Repubblica 23.3.16
“Etruria, risarcite 300 milioni di danni”
Lettera
del commissario liquidatore agli ex amministratori indagati per il
fallimento: “Avete 30 giorni di tempo” Contestate “condotte illecite e
cattiva gestione”.
Nell’elenco gli ex presidenti e il padre del ministro Boschi
di Fabio Tonacci
ROMA.
Hanno trenta giorni di tempo per trovare 300 milioni di euro, né uno di
più né uno di meno. Altrimenti cominceranno le azioni legali che
potrebbero portare al pignoramento di case, automobili, titoli
obbligazionari, terreni, proprietà.
La doccia più fredda per ex
amministratori di Banca Etruria è arrivata ieri, quando nella casella di
posta elettronica si sono ritrovati una comunicazione del commissario
liquidatore Giuseppe Santoni. L’uomo che dopo aver studiato i bilanci si
è visto costretto a chiedere nel dicembre scorso, e ottenere dal
giudice, il fallimento della Popolare.
«Egregi signori, a causa delle condotte illecite e di
mala gestio
accertate
dalla Banca d’Italia e confermate all’esito delle verifiche...».
Esordisce così la lettera di quattro pagine inviata a 37 manager della
vecchia Etruria che hanno fatto parte dei consigli di amministrazione
dal 2010 in poi, fino al commissariamento del febbraio 2015.
Ci
sono tutti, nell’elenco dei destinatari. Gli ex presidenti Lorenzo Rosi e
Giuseppe Fornasari, il direttore generale Luca Bronchi (la cui
liquidazione da 1,2 milioni di euro è valsa l’iscrizione nel registro
degli indagati per 14 consiglieri), i due vicepresidenti Alfredo Berni e
Pier Luigi Boschi, il padre del ministro delle Riforme Maria Elena
Boschi. Ci sono i membri dei comitati esecutivi e dei collegi sindacali.
E compaiono anche i nomi di due eredi di quattro manager deceduti.
Tutti insieme, sono ritenuti “responsabili in solido” dei danni causati
alla banca e valutati da Santoni in 300 milioni. L’aritmetica dice che
sono 8,1 milioni a testa. Ed «entro e non oltre 30 giorni» gli ex
amministratori si devono attrezzare per trovare il denaro. «In solido »,
appunto. Quindi non importa chi metterà quanto, basta che tra un mese
sia versata l’intera cifra altrimenti partirà formalmente l’azione di
responsabilità e la causa civile per «il ristoro dei danni arrecati alla
Etruria, nonché ai creditori sociali».
Sono quattro paginette
pesantissime. Anche perché, oltre alla cifra oggettivamente elevata,
Santoni indica i tre motivi che lo hanno portato a tale decisione.

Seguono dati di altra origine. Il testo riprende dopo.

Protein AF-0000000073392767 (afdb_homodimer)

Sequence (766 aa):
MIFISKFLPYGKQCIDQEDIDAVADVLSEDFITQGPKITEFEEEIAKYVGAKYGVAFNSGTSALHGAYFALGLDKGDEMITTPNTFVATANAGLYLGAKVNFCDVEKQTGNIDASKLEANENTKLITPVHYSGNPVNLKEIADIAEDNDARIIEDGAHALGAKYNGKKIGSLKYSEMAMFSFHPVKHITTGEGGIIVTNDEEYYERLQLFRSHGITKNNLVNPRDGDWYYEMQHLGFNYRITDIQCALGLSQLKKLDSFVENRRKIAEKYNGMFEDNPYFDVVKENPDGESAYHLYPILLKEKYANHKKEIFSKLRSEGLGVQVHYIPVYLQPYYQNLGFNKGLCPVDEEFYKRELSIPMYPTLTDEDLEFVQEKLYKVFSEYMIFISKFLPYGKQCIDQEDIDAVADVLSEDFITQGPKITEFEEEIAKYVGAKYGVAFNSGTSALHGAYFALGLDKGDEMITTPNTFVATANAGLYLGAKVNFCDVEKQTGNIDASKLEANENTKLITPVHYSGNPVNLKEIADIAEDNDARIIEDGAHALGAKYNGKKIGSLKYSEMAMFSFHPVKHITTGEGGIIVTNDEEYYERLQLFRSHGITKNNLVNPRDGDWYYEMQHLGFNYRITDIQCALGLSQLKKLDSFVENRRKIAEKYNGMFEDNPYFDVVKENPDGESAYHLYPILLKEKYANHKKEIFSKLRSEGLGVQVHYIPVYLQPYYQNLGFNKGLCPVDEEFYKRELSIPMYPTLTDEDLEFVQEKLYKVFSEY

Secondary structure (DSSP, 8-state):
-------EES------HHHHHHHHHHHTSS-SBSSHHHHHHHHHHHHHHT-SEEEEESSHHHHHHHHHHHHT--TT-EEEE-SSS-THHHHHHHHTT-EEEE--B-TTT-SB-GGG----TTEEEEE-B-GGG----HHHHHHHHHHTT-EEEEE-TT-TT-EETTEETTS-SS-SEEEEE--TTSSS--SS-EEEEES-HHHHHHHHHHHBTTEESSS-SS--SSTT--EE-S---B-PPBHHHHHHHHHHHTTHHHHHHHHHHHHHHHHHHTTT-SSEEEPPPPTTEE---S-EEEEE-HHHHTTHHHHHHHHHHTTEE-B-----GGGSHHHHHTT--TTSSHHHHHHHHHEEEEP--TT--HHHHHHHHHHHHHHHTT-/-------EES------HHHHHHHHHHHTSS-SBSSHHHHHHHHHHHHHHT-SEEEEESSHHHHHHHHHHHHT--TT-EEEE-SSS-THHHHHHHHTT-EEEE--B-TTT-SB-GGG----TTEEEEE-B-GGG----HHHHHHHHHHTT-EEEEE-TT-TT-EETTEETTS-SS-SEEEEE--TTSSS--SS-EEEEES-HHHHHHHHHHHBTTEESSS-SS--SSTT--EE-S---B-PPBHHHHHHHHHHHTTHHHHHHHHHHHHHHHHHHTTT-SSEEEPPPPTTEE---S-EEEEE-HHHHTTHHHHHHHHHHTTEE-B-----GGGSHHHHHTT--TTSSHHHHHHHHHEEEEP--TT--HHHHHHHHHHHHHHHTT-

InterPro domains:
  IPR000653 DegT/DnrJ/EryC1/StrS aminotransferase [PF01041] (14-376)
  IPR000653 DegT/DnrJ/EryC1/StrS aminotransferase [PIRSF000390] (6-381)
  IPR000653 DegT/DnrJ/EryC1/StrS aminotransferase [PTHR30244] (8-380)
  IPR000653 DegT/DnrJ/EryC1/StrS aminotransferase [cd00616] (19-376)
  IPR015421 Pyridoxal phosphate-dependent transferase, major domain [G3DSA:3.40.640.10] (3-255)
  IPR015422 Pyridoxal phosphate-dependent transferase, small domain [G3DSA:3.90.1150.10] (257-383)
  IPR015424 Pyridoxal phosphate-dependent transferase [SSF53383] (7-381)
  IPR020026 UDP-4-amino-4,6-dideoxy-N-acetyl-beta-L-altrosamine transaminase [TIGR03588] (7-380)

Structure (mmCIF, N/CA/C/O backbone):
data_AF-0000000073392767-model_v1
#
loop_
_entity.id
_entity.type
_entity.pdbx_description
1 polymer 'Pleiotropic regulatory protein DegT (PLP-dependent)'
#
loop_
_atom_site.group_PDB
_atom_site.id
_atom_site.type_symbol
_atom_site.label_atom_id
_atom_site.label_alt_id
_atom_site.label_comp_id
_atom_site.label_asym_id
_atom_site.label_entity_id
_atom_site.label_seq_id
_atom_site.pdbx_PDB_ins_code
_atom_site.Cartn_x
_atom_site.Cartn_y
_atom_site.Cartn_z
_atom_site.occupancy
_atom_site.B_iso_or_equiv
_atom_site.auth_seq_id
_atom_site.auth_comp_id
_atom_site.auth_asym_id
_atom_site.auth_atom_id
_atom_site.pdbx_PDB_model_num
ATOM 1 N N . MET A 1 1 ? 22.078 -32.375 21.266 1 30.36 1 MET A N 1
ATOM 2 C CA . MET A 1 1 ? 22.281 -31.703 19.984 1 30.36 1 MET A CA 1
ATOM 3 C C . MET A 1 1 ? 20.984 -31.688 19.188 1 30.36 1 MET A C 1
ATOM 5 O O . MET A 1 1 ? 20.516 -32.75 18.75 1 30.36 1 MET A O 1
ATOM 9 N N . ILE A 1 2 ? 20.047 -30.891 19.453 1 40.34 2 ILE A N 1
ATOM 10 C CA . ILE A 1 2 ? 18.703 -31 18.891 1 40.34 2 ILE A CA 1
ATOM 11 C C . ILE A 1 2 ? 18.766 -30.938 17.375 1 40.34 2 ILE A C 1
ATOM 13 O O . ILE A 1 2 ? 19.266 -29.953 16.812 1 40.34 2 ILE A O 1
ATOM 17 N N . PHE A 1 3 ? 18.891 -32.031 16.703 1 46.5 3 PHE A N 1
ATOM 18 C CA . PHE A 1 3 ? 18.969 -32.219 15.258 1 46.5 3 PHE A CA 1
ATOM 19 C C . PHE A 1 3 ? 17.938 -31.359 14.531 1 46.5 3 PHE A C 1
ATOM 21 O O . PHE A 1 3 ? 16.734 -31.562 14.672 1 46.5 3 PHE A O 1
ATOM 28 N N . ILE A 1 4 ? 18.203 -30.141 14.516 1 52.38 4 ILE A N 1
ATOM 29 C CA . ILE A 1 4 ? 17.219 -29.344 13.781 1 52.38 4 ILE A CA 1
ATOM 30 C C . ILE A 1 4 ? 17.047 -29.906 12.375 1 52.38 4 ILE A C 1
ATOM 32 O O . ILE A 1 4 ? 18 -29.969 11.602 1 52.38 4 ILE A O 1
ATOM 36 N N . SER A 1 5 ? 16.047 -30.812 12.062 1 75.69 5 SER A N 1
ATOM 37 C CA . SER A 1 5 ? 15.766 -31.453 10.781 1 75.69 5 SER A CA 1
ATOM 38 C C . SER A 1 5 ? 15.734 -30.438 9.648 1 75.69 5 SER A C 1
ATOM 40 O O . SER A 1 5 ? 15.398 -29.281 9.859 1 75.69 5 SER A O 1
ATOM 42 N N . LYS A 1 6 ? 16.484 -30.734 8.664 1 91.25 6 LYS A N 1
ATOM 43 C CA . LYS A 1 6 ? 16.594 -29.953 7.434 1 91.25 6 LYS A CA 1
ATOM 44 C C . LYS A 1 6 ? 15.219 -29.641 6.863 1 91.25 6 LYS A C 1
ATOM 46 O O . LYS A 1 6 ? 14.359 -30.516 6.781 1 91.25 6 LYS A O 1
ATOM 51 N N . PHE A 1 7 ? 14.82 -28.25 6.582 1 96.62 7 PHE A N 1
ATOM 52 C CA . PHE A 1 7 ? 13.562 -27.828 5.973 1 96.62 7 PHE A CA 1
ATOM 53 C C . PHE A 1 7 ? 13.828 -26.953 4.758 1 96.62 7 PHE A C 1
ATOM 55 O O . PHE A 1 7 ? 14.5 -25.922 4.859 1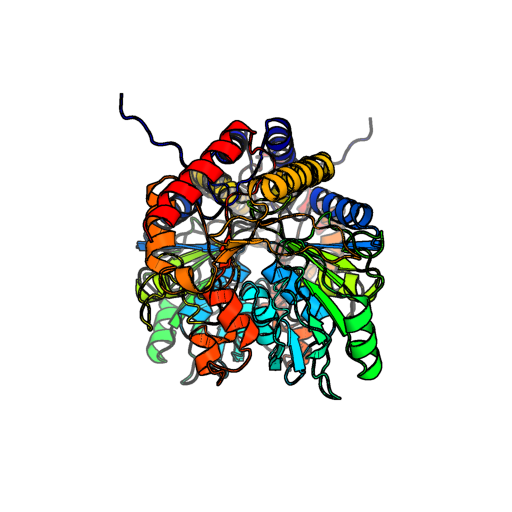 96.62 7 PHE A O 1
ATOM 62 N N . LEU A 1 8 ? 13.375 -27.422 3.561 1 97.81 8 LEU A N 1
ATOM 63 C CA . LEU A 1 8 ? 13.461 -26.656 2.318 1 97.81 8 LEU A CA 1
ATOM 64 C C . LEU A 1 8 ? 12.117 -26.016 1.984 1 97.81 8 LEU A C 1
ATOM 66 O O . LEU A 1 8 ? 11.18 -26.703 1.565 1 97.81 8 LEU A O 1
ATOM 70 N N . PRO A 1 9 ? 12.023 -24.641 2.148 1 97.19 9 PRO A N 1
ATOM 71 C CA . PRO A 1 9 ? 10.766 -24 1.758 1 97.19 9 PRO A CA 1
ATOM 72 C C . PRO A 1 9 ? 10.508 -24.078 0.255 1 97.19 9 PRO A C 1
ATOM 74 O O . PRO A 1 9 ? 11.422 -24.375 -0.519 1 97.19 9 PRO A O 1
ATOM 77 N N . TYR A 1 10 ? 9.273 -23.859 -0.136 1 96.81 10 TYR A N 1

L’erogazione e la gestione di mutui e finanziamenti «anche in conflitto
di interessi », le iniziative di «indebito e illecito ostacolo alla
vigilanza della Banca d’Italia», e, soprattutto, «il depauperamento del
patrimonio sociale» attraverso «numerose iniziative contrarie alla
prudente gestione ». Come esempio, il commissario liquidatore indica il
conferimento di incarichi di consulenza, «rilevanti premi aziendali non
dovuti » e altre operazioni “non trasparenti”. In pratica, tutto ciò che
è attualmente oggetto dell’indagine per bancarotta fraudolenta avviata
dal pool di magistrati aretini messi insieme dal procuratore capo
Roberto Rossi.
I filoni in cui è stata divisa l’inchiesta,
affidata ai finanzieri del Nucleo Tributario di Arezzo, sono almeno una
decina e riguardano tutte le spese deliberate dai cda negli ultimi anni e
che, nell’ipotesi penale della bancarotta, potrebbero configurare la
malversazione. L’indennizzo a fine incarico del dg Bronchi ha fatto
finire sotto inchiesta 14 dei 15 consiglieri che l’hanno deliberato il
30 giugno 2014, tra cui Boschi senior che allora ricopriva la carica di
vicepresidente. Ma il grosso dell’indagine sta nei finanziamenti
milionari concessi ad aziende decotte e diventati sofferenze, per la
difficoltà del beneficiario nel pagare le rate. Il motivo principale per
cui adesso Santoni rivuole 300 milioni di euro.